Conditional Input Demand Curves

• The conditional input demand curve plots the conditional input demand against output
  • Analagous to the Engel curve on the demand side
  • y-axis would have output y, x-axis would have input x_i

Fixed-Proportions Technology Curves

$$y = min\{4x_1 , x_2\} \\ 4x_1^* = x_2^* = y \\ x_1^* (w_1, w_2, y) = y/4 \\ x_2^* (w_1, w_2, y) = y \\$$

In this situation, you would choose bundles at the vertices of the L-shaped isoquants.
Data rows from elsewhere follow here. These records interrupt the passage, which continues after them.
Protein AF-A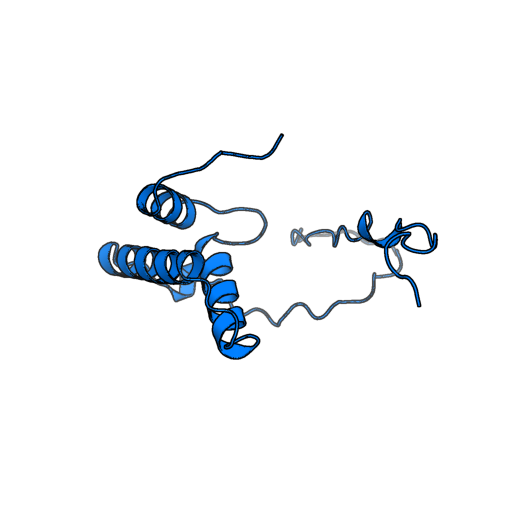0A7R9JI40-F1 (afdb_monomer_lite)

Organism: Timema californicum (NCBI:txid61474)

InterPro domains:
  IPR006840 Glutathione-specific gamma-glutamylcyclotransferase [PF04752] (2-57)
  IPR006840 Glutathione-specific gamma-glutamylcyclotransferase [PTHR12192] (2-63)

Structure (mmCIF, N/CA/C/O backbone):
data_AF-A0A7R9JI40-F1
#
_entry.id   AF-A0A7R9JI40-F1
#
loop_
_atom_site.group_PDB
_atom_site.id
_atom_site.type_symbol
_atom_site.label_atom_id
_atom_site.label_alt_id
_atom_site.label_comp_id
_atom_site.label_asym_id
_atom_site.label_entity_id
_atom_site.label_seq_id
_atom_site.pdbx_PDB_ins_code
_atom_site.Cartn_x
_atom_site.Cartn_y
_atom_site.Cartn_z
_atom_site.occupancy
_atom_site.B_iso_or_equiv
_atom_site.auth_seq_id
_atom_site.auth_comp_id
_atom_site.auth_asym_id
_atom_site.auth_atom_id
_atom_site.pdbx_PDB_model_num
ATOM 1 N N . ARG A 1 1 ? 20.965 -4.707 10.255 1.00 65.75 1 ARG A N 1
ATOM 2 C CA . ARG A 1 1 ? 20.603 -5.398 8.990 1.00 65.75 1 ARG A CA 1
ATOM 3 C C . ARG A 1 1 ? 19.096 -5.242 8.833 1.00 65.75 1 ARG A C 1
ATOM 5 O O . ARG A 1 1 ? 18.404 -5.718 9.715 1.00 65.75 1 ARG A O 1
ATOM 12 N N . HIS A 1 2 ? 18.602 -4.538 7.811 1.00 82.25 2 HIS A N 1
ATOM 13 C CA . HIS A 1 2 ? 17.163 -4.239 7.646 1.00 82.25 2 HIS A CA 1
ATOM 14 C C . HIS A 1 2 ? 16.611 -4.764 6.310 1.00 82.25 2 HIS A C 1
ATOM 16 O O . HIS A 1 2 ? 15.886 -4.068 5.614 1.00 82.25 2 HIS A O 1
ATOM 22 N N . TRP A 1 3 ? 17.004 -5.978 5.927 1.00 92.88 3 TRP A N 1
ATOM 23 C CA . TRP A 1 3 ? 16.483 -6.661 4.744 1.00 92.88 3 TRP A CA 1
ATOM 24 C C . TRP A 1 3 ? 15.661 -7.859 5.209 1.00 92.88 3 TRP A C 1
ATOM 26 O O . TRP A 1 3 ? 16.185 -8.680 5.963 1.00 92.88 3 TRP A O 1
ATOM 36 N N . LEU A 1 4 ? 14.391 -7.919 4.798 1.00 93.25 4 LEU A N 1
ATOM 37 C CA . LEU A 1 4 ? 13.464 -8.988 5.184 1.00 93.25 4 LEU A CA 1
ATOM 38 C C . LEU A 1 4 ? 13.467 -10.168 4.202 1.00 93.25 4 LEU A C 1
ATOM 40 O O . LEU A 1 4 ? 13.065 -11.258 4.589 1.00 93.25 4 LEU A O 1
ATOM 44 N N . GLY A 1 5 ? 13.981 -9.980 2.984 1.00 95.31 5 GLY A N 1
ATOM 45 C CA . GLY A 1 5 ? 13.958 -11.003 1.940 1.00 95.31 5 GLY A CA 1
ATOM 46 C C . GLY A 1 5 ? 12.875 -10.768 0.895 1.00 95.31 5 GLY A C 1
ATOM 47 O O . GLY A 1 5 ? 12.105 -9.812 0.971 1.00 95.31 5 GLY A O 1
ATOM 48 N N . GLU A 1 6 ? 12.856 -11.656 -0.094 1.00 95.31 6 GLU A N 1
ATOM 49 C CA . GLU A 1 6 ? 11.734 -11.785 -1.018 1.00 95.31 6 GLU A CA 1
ATOM 50 C C . GLU A 1 6 ? 10.535 -12.390 -0.283 1.00 95.31 6 GLU A C 1
ATOM 52 O O . GLU A 1 6 ? 10.697 -13.251 0.583 1.00 95.31 6 GLU A O 1
ATOM 57 N N . ALA A 1 7 ? 9.334 -11.944 -0.640 1.00 96.62 7 ALA A N 1
ATOM 58 C CA . ALA A 1 7 ? 8.090 -12.458 -0.090 1.00 96.62 7 ALA A CA 1
ATOM 59 C C . ALA A 1 7 ? 6.997 -12.461 -1.170 1.00 96.62 7 ALA A C 1
ATOM 61 O O . ALA A 1 7 ? 7.048 -11.652 -2.104 1.00 96.62 7 ALA A O 1
ATOM 62 N N . PRO A 1 8 ? 5.989 -13.340 -1.064 1.00 97.94 8 PRO A N 1
ATOM 63 C CA . PRO A 1 8 ? 4.825 -13.302 -1.937 1.00 97.94 8 PRO A CA 1
ATOM 64 C C . PRO A 1 8 ? 4.090 -11.957 -1.857 1.00 97.94 8 PRO A C 1
ATOM 66 O O . PRO A 1 8 ? 3.892 -11.406 -0.774 1.00 97.94 8 PRO A O 1
ATOM 69 N N . LEU A 1 9 ? 3.594 -11.464 -2.997 1.00 97.62 9 LEU A N 1
ATOM 70 C CA . LEU A 1 9 ? 2.869 -10.185 -3.095 1.00 97.62 9 LEU A CA 1
ATOM 71 C C . LEU A 1 9 ? 1.719 -10.052 -2.086 1.00 97.62 9 LEU A C 1
ATOM 73 O O . LEU A 1 9 ? 1.513 -8.983 -1.518 1.00 97.62 9 LEU A O 1
ATOM 77 N N . HIS A 1 10 ? 0.986 -11.141 -1.841 1.00 96.81 10 HIS A N 1
ATOM 78 C CA . HIS A 1 10 ? -0.107 -11.154 -0.872 1.00 96.81 10 HIS A CA 1
ATOM 79 C C . HIS A 1 10 ? 0.379 -10.906 0.564 1.00 96.81 10 HIS A C 1
ATOM 81 O O . HIS A 1 10 ? -0.229 -10.120 1.288 1.00 96.81 10 HIS A O 1
ATOM 87 N N . GLU A 1 11 ? 1.488 -11.532 0.966 1.00 97.94 11 GLU A N 1
ATOM 88 C CA . GLU A 1 11 ? 2.073 -11.340 2.297 1.00 97.94 11 GLU A CA 1
ATOM 89 C C . GLU A 1 11 ? 2.574 -9.906 2.464 1.00 97.94 11 GLU A C 1
ATOM 91 O O . GLU A 1 11 ? 2.287 -9.267 3.477 1.00 97.94 11 GLU A O 1
ATOM 96 N N . ILE A 1 12 ? 3.221 -9.360 1.429 1.00 98.25 12 ILE A N 1
ATOM 97 C CA . ILE A 1 12 ? 3.652 -7.960 1.403 1.00 98.25 12 ILE A CA 1
ATOM 98 C C . ILE A 1 12 ? 2.440 -7.026 1.539 1.00 98.25 12 ILE A C 1
ATOM 100 O O . ILE A 1 12 ? 2.462 -6.107 2.356 1.00 98.25 12 ILE A O 1
ATOM 104 N N . ALA A 1 13 ? 1.360 -7.258 0.788 1.00 98.19 13 ALA A N 1
ATOM 105 C CA . ALA A 1 13 ? 0.153 -6.432 0.850 1.00 98.19 13 ALA A CA 1
ATOM 106 C C . ALA A 1 13 ? -0.511 -6.469 2.239 1.00 98.19 13 ALA A C 1
ATOM 108 O O . ALA A 1 13 ? -0.911 -5.425 2.761 1.00 98.19 13 ALA A O 1
ATOM 109 N N . CYS A 1 14 ? -0.584 -7.648 2.864 1.00 97.31 14 CYS A N 1
ATOM 110 C CA . CYS A 1 14 ? -1.069 -7.811 4.235 1.00 97.31 14 CYS A CA 1
ATOM 111 C C . CYS A 1 14 ? -0.176 -7.070 5.239 1.00 97.31 14 CYS A C 1
ATOM 113 O O . CYS A 1 14 ? -0.678 -6.305 6.063 1.00 97.31 14 CYS A O 1
ATOM 115 N N . GLN A 1 15 ? 1.146 -7.200 5.115 1.00 97.88 15 GLN A N 1
ATOM 116 C CA . GLN A 1 15 ? 2.090 -6.484 5.968 1.00 97.88 15 GLN A CA 1
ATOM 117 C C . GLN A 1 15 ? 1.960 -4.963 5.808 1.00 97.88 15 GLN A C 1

$$\text{The firm's total cost function is therefore: } \\ c(w_1, w_2, y) = w_1 x_1^*(w_1, w_2, y) + w_2 x_2^*(w_1, w_2, y) = w_1 \frac{y}{4} + w_2 y \\ = (\frac{w_1}{4} + w_2)y$$

Perfect Substitutes Technology Curves

Depending on whether or not the slopes of the isocost and isoquant are the same, there could be infinitely many solutions (slopes equal) or one corner solution (slopes unequal).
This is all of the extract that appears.